- [TASK]: Nothing but the lines from the one with "ATOM 87 O O" down to the one with "ATOM 121 C C" should be returned, exactly and with both ends included, from the material below.

- [SUPPLIED ENTRIES]:

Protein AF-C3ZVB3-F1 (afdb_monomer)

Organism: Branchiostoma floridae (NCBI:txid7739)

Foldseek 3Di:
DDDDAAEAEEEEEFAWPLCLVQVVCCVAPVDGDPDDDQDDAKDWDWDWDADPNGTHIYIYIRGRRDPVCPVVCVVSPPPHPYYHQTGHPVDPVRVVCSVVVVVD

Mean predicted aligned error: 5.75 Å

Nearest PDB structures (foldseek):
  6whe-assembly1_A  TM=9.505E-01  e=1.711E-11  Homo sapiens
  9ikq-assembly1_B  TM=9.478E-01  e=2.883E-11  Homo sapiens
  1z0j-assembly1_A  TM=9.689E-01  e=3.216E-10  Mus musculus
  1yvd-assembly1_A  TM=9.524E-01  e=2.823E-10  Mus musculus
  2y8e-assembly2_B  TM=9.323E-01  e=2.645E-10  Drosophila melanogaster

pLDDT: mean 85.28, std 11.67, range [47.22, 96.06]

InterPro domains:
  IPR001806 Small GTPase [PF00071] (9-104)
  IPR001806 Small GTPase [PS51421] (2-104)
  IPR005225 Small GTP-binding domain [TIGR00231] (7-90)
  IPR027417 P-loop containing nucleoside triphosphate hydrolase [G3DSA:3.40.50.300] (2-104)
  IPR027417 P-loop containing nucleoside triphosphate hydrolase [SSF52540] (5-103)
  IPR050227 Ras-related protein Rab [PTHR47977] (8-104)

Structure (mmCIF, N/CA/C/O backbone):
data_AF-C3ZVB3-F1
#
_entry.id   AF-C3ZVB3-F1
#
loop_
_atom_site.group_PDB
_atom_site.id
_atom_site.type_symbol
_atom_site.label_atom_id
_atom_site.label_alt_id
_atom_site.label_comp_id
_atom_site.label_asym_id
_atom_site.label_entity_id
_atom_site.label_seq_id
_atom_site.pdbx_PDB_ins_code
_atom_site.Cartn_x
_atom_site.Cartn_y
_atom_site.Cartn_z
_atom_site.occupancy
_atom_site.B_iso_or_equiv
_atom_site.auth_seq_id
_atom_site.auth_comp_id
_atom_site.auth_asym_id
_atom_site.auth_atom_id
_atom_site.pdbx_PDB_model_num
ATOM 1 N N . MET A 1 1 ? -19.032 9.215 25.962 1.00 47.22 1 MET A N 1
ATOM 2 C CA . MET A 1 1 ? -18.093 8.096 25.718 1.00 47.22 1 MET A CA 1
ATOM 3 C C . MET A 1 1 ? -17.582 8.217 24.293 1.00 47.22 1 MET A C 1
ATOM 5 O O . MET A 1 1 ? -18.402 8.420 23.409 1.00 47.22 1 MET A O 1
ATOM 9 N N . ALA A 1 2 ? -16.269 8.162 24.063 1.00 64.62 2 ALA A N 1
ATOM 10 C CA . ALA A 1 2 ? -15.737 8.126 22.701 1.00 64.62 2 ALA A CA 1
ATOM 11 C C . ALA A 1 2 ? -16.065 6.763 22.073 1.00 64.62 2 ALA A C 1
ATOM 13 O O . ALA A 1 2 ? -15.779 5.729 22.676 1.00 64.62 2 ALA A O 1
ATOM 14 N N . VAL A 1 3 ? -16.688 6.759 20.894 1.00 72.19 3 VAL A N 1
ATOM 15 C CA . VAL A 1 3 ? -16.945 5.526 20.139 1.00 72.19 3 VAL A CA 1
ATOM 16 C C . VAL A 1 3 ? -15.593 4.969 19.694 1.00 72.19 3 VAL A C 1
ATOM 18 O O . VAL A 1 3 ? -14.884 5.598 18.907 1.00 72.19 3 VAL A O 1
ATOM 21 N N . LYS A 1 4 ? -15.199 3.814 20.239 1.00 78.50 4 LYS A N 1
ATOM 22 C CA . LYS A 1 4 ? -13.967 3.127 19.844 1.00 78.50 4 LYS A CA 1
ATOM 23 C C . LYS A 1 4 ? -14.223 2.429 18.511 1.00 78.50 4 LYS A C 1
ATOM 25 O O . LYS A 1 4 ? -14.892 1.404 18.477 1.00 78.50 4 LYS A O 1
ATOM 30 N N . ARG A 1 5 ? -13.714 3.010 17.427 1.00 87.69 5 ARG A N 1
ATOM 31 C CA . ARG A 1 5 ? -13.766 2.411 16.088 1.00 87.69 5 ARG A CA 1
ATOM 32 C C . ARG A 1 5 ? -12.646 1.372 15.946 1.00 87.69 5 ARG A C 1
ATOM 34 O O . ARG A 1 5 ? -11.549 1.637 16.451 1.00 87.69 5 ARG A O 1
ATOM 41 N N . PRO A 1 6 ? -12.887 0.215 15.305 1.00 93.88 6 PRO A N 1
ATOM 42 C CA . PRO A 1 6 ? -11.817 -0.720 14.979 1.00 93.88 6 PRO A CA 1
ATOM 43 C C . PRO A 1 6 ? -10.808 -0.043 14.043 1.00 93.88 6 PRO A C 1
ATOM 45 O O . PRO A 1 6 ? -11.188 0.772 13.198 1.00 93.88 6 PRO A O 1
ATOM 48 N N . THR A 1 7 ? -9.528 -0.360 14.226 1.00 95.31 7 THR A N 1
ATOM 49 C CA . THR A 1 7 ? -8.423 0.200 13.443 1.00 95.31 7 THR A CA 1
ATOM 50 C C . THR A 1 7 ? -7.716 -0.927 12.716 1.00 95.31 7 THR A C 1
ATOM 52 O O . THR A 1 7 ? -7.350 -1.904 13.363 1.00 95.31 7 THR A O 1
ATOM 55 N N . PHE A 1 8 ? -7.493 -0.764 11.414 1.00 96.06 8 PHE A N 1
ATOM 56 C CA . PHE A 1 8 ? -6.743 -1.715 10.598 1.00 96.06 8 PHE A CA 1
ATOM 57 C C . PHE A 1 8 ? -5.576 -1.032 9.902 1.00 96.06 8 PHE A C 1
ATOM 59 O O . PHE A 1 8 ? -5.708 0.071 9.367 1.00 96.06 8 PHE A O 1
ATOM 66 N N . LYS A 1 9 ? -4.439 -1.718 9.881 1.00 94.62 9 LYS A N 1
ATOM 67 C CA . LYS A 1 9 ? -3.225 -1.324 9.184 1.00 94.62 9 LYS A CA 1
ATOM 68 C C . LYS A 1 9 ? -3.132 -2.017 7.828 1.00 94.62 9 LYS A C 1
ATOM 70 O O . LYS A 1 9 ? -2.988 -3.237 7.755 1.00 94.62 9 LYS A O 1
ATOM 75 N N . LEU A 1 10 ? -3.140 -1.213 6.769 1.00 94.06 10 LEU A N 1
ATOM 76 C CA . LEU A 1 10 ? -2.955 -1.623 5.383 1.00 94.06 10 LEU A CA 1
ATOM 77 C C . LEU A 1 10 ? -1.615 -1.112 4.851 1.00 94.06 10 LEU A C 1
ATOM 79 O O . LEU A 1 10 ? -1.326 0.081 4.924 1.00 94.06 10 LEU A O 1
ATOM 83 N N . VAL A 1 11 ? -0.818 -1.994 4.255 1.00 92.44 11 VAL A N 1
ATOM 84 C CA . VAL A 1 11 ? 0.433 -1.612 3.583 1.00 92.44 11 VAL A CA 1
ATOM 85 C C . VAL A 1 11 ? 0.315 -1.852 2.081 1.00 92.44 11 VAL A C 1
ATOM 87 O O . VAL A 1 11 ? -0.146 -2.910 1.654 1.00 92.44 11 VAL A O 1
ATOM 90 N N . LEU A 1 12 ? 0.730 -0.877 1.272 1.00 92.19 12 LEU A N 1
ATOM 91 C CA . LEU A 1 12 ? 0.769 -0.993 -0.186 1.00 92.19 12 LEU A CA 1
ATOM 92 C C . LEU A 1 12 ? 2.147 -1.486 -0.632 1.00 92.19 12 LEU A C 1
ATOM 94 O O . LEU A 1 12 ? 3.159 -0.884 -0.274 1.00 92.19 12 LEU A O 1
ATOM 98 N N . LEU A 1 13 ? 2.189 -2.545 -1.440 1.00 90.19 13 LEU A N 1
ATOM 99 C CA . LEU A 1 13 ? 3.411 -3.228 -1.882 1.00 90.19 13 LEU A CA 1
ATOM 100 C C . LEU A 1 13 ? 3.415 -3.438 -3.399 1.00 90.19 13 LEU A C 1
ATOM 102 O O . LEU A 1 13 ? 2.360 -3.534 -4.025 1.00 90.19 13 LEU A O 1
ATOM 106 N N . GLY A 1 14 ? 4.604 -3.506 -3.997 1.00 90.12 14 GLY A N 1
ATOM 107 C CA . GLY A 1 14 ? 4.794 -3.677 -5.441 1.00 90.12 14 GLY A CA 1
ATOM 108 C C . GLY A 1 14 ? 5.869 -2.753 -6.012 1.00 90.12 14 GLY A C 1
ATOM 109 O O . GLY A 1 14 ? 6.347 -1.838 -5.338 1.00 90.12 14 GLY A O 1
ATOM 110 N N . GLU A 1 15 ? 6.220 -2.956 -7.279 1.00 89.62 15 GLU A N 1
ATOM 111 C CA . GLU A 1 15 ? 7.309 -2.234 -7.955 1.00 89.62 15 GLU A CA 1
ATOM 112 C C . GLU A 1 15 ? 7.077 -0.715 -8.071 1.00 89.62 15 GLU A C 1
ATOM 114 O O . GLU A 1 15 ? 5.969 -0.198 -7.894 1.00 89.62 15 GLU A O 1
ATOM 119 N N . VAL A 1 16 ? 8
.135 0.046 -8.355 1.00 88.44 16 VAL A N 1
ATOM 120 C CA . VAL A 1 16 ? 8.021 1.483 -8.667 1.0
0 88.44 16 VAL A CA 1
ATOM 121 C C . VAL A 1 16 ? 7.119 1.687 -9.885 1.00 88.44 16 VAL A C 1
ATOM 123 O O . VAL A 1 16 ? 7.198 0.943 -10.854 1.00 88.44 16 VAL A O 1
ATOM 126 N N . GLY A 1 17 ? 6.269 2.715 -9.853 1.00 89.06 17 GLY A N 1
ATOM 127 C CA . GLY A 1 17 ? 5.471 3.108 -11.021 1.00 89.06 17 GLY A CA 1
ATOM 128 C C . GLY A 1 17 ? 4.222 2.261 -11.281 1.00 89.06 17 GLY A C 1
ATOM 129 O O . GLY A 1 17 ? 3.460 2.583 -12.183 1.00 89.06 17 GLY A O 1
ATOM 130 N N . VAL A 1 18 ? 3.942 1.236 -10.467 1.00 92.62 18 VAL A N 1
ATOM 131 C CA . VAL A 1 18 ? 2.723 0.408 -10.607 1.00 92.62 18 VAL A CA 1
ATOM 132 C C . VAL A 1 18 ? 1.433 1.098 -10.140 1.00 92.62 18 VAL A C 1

--

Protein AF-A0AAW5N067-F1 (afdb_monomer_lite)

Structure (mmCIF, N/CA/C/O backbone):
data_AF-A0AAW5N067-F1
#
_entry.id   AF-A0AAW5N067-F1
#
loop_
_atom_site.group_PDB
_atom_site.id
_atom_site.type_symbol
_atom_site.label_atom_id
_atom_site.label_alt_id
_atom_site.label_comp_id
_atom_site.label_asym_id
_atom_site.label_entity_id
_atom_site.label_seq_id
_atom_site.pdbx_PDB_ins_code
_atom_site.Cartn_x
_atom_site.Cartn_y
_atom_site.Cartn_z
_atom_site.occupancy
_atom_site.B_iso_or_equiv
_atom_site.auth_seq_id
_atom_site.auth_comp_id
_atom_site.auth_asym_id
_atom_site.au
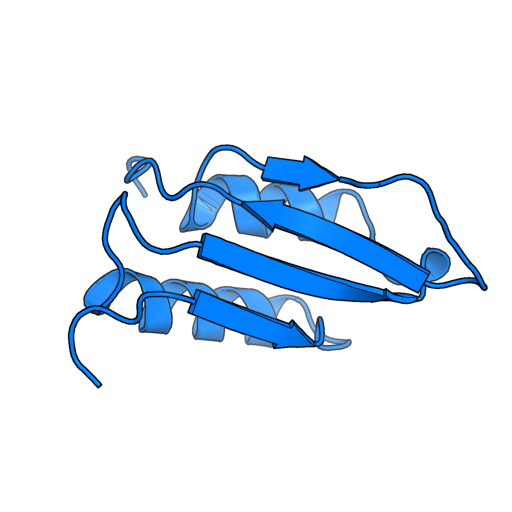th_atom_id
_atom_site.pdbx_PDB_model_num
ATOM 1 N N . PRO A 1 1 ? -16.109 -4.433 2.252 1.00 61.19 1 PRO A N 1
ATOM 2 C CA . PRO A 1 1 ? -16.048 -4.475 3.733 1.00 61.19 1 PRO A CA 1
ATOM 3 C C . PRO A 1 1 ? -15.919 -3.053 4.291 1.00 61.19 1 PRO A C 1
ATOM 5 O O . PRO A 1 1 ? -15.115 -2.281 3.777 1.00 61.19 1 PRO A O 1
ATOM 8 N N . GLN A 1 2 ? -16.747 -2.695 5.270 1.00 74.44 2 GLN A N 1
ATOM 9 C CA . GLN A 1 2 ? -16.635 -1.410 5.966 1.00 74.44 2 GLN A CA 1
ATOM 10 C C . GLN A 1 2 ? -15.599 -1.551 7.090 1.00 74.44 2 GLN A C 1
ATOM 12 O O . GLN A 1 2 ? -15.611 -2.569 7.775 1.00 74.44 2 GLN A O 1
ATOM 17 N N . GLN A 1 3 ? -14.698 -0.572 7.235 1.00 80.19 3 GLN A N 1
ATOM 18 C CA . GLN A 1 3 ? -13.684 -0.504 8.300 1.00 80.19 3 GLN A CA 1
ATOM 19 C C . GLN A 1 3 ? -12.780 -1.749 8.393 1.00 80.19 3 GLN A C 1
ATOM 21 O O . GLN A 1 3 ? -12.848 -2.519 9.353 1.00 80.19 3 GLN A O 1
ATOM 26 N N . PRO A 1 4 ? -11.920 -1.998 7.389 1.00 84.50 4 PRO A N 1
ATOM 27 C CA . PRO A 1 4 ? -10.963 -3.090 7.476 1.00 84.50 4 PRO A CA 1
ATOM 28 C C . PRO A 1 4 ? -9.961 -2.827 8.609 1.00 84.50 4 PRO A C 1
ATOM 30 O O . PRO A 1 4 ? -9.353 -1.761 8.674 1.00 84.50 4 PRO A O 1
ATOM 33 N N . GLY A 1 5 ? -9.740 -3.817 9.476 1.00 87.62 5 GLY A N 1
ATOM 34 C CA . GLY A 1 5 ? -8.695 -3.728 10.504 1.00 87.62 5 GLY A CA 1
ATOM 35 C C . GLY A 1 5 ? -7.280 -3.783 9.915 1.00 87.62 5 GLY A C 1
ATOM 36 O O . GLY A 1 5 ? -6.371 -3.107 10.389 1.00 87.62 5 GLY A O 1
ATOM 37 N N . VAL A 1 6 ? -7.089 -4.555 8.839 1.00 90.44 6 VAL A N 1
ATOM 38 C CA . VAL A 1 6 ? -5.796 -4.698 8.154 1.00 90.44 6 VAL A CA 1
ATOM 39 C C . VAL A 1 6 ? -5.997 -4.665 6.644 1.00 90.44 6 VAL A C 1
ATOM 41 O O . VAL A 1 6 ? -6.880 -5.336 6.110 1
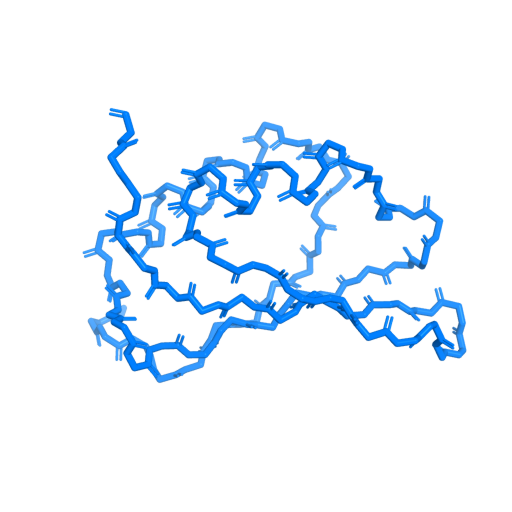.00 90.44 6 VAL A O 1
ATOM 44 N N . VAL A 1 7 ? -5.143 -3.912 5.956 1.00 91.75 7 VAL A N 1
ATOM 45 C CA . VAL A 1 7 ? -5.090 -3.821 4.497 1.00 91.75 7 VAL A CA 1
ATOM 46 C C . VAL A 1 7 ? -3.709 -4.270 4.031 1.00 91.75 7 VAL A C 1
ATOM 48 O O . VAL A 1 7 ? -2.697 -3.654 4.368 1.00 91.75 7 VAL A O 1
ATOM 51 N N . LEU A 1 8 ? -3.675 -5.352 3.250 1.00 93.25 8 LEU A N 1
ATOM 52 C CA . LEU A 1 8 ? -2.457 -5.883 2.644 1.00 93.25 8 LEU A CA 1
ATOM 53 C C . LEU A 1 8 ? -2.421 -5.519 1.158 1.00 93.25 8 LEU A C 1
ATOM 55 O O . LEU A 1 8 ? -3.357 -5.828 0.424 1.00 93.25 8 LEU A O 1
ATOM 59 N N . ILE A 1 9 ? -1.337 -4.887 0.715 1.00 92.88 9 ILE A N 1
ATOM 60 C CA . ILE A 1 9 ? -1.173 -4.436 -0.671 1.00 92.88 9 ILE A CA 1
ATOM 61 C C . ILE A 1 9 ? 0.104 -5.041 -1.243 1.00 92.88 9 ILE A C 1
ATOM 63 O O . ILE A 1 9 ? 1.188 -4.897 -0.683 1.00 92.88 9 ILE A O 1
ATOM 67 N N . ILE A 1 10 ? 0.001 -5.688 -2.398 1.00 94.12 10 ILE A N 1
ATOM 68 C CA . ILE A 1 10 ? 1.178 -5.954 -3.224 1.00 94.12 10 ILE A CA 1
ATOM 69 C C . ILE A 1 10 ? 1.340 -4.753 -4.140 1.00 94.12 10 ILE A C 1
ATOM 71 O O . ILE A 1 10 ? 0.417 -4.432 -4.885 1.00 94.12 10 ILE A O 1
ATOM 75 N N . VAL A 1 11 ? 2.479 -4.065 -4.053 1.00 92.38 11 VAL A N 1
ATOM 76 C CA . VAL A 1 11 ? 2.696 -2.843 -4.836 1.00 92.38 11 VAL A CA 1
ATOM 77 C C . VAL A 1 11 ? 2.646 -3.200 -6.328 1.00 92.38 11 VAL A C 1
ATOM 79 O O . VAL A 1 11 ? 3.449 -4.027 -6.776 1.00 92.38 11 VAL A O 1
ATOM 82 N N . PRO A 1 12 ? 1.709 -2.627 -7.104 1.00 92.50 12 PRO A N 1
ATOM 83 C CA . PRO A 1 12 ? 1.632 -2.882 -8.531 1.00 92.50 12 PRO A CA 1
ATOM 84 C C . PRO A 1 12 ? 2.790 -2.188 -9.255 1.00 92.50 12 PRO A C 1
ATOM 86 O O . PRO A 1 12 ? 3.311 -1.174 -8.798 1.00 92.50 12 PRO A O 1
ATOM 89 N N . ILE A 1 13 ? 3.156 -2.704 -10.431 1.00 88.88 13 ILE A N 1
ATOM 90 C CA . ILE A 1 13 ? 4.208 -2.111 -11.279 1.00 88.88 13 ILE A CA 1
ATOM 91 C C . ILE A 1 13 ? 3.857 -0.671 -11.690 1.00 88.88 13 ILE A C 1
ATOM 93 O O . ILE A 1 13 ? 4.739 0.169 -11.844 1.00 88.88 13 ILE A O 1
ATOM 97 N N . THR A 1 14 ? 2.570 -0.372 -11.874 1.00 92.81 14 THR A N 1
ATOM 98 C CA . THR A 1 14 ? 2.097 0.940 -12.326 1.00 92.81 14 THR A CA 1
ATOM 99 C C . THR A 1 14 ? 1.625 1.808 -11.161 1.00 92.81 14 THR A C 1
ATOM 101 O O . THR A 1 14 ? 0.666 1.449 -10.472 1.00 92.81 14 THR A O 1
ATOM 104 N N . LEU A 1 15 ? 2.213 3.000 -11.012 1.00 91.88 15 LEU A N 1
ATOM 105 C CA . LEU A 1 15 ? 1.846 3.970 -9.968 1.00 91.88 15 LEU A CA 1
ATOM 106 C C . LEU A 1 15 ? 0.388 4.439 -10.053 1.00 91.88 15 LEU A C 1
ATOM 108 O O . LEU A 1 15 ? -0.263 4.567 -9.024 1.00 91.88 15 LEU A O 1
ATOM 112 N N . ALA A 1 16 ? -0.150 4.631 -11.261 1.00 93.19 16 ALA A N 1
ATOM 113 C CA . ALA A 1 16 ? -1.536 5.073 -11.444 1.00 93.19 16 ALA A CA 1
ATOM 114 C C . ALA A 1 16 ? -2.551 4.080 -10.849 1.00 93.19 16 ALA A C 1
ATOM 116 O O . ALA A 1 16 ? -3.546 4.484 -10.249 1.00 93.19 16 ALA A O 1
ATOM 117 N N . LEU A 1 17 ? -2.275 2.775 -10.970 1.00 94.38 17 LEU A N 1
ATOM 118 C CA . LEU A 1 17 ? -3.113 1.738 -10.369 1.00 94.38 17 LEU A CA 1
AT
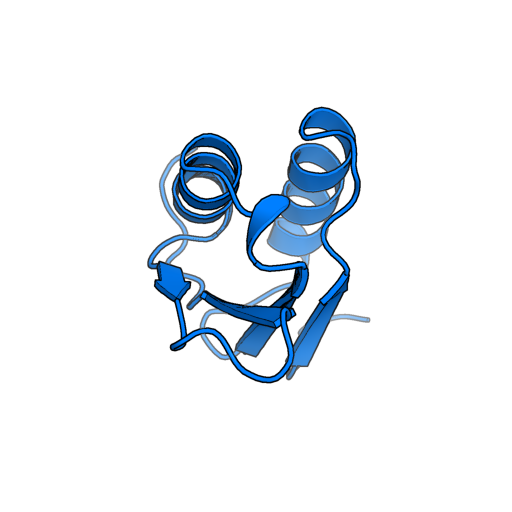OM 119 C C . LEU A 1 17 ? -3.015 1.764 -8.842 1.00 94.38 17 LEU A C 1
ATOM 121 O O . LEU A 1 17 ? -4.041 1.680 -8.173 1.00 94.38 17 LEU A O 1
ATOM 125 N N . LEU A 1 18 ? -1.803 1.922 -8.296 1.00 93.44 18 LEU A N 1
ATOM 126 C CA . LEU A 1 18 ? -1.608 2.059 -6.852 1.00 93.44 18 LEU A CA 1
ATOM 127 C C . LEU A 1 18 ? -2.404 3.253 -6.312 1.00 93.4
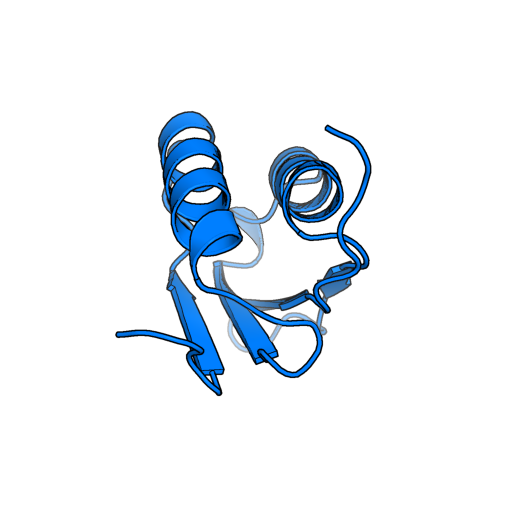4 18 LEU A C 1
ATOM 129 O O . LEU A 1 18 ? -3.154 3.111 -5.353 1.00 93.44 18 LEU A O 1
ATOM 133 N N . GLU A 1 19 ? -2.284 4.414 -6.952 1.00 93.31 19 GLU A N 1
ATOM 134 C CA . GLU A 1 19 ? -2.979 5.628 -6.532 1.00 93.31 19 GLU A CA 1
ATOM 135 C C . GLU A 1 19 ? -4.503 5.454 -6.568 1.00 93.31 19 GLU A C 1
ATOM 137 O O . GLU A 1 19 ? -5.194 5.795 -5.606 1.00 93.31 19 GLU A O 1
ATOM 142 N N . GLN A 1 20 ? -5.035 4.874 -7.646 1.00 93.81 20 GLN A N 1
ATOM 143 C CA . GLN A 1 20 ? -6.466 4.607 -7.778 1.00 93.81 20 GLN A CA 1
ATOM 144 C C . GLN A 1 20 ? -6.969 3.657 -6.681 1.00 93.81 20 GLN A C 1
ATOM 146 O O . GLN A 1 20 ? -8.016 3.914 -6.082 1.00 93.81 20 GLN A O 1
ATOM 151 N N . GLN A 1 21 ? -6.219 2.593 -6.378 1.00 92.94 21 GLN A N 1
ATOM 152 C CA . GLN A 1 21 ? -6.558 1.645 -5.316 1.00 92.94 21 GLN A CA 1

- [ANSWER SPACE]:
ATOM 87 O O . VAL A 1 11 ? -0.146 -2.910 1.654 1.00 92.44 11 VAL A O 1
ATOM 90 N N . LEU A 1 12 ? 0.730 -0.877 1.272 1.00 92.19 12 LEU A N 1
ATOM 91 C CA . LEU A 1 12 ? 0.769 -0.993 -0.186 1.00 92.19 12 LEU A CA 1
ATOM 92 C C . LEU A 1 12 ? 2.147 -1.486 -0.632 1.00 92.19 12 LEU A C 1
ATOM 94 O O . LEU A 1 12 ? 3.159 -0.884 -0.274 1.00 92.19 12 LEU A O 1
ATOM 98 N N . LEU A 1 13 ? 2.189 -2.545 -1.440 1.00 90.19 13 LEU A N 1
ATOM 99 C CA . LEU A 1 13 ? 3.411 -3.228 -1.882 1.00 90.19 13 LEU A CA 1
ATOM 100 C C . LEU A 1 13 ? 3.415 -3.438 -3.399 1.00 90.19 13 LEU A C 1
ATOM 102 O O . LEU A 1 13 ? 2.360 -3.534 -4.025 1.00 90.19 13 LEU A O 1
ATOM 106 N N . GLY A 1 14 ? 4.604 -3.506 -3.997 1.00 90.12 14 GLY A N 1
ATOM 107 C CA . GLY A 1 14 ? 4.794 -3.677 -5.441 1.00 90.12 14 GLY A CA 1
ATOM 108 C C . GLY A 1 14 ? 5.869 -2.753 -6.012 1.00 90.12 14 GLY A C 1
ATOM 109 O O . GLY A 1 14 ? 6.347 -1.838 -5.338 1.00 90.12 14 GLY A O 1
ATOM 110 N N . GLU A 1 15 ? 6.220 -2.956 -7.279 1.00 89.62 15 GLU A N 1
ATOM 111 C CA . GLU A 1 15 ? 7.309 -2.234 -7.955 1.00 89.62 15 GLU A CA 1
ATOM 112 C C . GLU A 1 15 ? 7.077 -0.715 -8.071 1.00 89.62 15 GLU A C 1
ATOM 114 O O . GLU A 1 15 ? 5.969 -0.198 -7.894 1.00 89.62 15 GLU A O 1
ATOM 119 N N . VAL A 1 16 ? 8
.135 0.046 -8.355 1.00 88.44 16 VAL A N 1
ATOM 120 C CA . VAL A 1 16 ? 8.021 1.483 -8.667 1.0
0 88.44 16 VAL A CA 1
ATOM 121 C C . VAL A 1 16 ? 7.119 1.687 -9.885 1.00 88.44 16 VAL A C 1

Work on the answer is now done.